Now, on the eve of its one-year anniversary, “Destiny” is a completely different game than it was last September. And it’s about to undergo one more major transformation next month, with the release of “The Taken King.”
“The Taken King” isn’t a normal game expansion — sure, it has a boatload of new story missions, strikes, gear, and weapons. But it’s so much more than that: The update, internally referred to at Bungie as “Destiny 2.0.0,” will also completely redefine and reorganise the existing game, overhauling the game’s current economy and gameplay so all content from the original game and “The Taken King” feels consistent and fluid.
Here’s just a brief taste of some of the major changes coming to “Destiny” next month:
- The voice of your character’s in-game guide, originally played by Peter Dinklage of “Game of Thrones” fame, is being replaced. Dinklage hadn’t recorded any new lines for any of the recent expansions, so Bungie hired Nolan North, the voice of Drake in the popular “Uncharted” series, to record all new dialogue in “The Taken King,” and even re-record all dialogue from the original game so players have a consistent experience from start to finish.
- There are entirely new story missions, new strikes, new multiplayer maps, and new enemies called “Taken” that have all sorts of new abilities you’ll need to analyse and adapt to.
- It’s much more clear on how to level up your character: Instead of waiting for a special piece of armour to randomly drop as loot, levelling up is now completely dependent on gaining experience as you play. And now, the new level cap is 40.

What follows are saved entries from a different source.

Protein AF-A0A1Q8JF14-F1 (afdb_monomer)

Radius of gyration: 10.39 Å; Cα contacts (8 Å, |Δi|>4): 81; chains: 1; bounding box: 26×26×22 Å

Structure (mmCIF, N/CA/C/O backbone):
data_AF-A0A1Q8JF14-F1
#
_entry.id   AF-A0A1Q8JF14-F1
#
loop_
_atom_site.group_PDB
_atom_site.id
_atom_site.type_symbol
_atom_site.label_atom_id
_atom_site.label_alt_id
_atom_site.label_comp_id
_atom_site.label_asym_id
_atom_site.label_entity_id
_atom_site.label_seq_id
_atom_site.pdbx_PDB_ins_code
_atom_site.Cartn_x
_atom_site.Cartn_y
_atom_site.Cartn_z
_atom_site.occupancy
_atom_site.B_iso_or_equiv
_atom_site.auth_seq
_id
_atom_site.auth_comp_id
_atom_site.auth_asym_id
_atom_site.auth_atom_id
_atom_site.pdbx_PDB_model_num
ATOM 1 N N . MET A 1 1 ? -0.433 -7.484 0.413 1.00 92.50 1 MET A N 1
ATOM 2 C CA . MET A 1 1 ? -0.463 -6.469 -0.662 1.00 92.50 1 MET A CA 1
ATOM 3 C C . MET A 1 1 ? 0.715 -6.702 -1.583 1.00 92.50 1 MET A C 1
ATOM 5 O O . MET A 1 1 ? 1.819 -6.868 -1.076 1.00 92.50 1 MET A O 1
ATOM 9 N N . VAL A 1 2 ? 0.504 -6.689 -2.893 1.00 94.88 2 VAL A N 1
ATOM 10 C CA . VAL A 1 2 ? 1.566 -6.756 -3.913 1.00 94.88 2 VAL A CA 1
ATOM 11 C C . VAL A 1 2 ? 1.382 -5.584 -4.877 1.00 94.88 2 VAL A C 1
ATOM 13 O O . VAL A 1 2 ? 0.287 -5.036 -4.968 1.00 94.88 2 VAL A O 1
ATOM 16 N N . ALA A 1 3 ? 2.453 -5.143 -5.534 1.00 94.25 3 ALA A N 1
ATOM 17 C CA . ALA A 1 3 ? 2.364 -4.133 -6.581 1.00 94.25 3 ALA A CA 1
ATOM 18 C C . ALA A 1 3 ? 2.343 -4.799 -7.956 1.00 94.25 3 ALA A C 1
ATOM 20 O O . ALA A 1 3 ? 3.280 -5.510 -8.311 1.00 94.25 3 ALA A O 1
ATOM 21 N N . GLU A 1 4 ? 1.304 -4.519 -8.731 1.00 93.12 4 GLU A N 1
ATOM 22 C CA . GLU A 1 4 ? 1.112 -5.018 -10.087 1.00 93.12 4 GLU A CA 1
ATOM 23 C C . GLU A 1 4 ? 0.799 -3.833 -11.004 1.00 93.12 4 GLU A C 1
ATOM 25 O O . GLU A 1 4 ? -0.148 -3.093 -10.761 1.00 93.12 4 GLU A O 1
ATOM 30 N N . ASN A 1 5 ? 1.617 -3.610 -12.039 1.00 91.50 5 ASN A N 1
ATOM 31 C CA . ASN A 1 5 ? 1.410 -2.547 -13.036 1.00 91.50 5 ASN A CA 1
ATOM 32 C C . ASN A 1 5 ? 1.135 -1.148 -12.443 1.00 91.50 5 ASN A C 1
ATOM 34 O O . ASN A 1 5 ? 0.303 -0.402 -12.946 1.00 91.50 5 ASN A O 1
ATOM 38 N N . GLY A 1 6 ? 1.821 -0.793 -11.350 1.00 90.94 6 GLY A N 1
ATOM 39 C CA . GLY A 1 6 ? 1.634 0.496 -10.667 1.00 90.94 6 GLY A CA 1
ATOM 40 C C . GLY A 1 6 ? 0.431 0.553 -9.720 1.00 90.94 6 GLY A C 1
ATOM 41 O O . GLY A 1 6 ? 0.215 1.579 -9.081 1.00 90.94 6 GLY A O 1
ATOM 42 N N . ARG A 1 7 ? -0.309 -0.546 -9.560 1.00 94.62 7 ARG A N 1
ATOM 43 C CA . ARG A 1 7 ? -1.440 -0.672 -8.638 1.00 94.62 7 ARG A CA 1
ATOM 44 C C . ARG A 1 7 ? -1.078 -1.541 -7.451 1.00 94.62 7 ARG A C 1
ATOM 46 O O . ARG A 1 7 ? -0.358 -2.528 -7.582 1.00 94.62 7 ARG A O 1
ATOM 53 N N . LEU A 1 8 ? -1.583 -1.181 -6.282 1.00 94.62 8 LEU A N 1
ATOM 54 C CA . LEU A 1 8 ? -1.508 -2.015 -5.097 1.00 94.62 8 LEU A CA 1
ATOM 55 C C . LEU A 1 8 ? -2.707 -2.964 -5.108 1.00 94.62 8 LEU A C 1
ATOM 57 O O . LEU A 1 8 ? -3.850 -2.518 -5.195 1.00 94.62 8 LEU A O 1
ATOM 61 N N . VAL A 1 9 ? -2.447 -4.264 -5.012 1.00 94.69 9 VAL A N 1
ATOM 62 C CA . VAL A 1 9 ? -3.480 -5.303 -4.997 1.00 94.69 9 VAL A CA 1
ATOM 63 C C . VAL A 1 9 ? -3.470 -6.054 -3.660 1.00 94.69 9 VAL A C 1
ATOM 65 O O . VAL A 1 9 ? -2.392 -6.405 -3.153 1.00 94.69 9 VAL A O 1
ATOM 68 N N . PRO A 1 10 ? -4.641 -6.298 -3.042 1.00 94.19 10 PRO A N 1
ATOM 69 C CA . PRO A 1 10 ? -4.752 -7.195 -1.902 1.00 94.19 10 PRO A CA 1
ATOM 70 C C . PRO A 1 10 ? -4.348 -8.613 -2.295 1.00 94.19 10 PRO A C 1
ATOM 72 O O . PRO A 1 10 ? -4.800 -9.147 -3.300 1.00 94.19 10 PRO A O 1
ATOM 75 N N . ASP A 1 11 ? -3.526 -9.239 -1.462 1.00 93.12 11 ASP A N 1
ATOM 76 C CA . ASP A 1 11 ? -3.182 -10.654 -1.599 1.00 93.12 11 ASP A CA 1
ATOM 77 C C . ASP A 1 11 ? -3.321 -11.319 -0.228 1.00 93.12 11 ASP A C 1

- A new six-person “raid” activity, which offers the best rewards in the game but requires lots of teamwork to complete. It’s the biggest raid, mission or activity Bungie has ever created.
- A whole range of new guns and offensive abilities — in fact, Bungie is making all current “legendary” weapons in “Destiny” obsolete in “The Taken King” to force players to focus on this new weaponry.
- All of the economies for upgrading one’s armour and weapons have been revamped and streamlined, and gaining reputation with factions that can reward special gear is now more simplified.
- There’s new music, new voiceovers, and new cinematics and cut-scenes, which will further emphasise the game’s story and overall look and feel.
In all, these changes will give “Destiny” twice the amount of content as the original release. But that’s not why “Destiny” is such a game-changer.
The reason “Destiny” is so important for gaming is that all of these changes have been inspired by fans and players, who have been vocal about their feelings on Bungie’s forums and the “Destiny” subreddit.
It’s no secret that Bungie pays close attention to these congregations of fans, who clearly love “Destiny” but also want to see it improve. But what’s magical is that people’s requested changes are often implemented in just a few months’ time — some sooner, some later than that. Coming from a generation of gamers that simply lived with the bugs and flaws baked into a game — “Super Mario 64,” et al. — seeing a big company like Bungie implement so many important changes on a regular basis is encouraging.
“Destiny” marks a new age for gaming: Nothing is ever set in stone. Any issue, be it a bug or a design choice, can be tweaked or totally revamped. Just because the game is released doesn’t mean it’s finished; far from it. And Bungie, whether it likes it or not, is not solely responsible for guiding the course in “Destiny” — it’s much more of a collaboration between the game makers and the actual players.
And it never stops, either. After “The Taken King,” Bungie will watch the forums to see how people like the new changes, and there will be another round of careful tweaks and updates in the near-future. After all, “Destiny” is a 10-year project, so there are many more expansions and full-release games to come.
By then, who knows what “Destiny” will look like?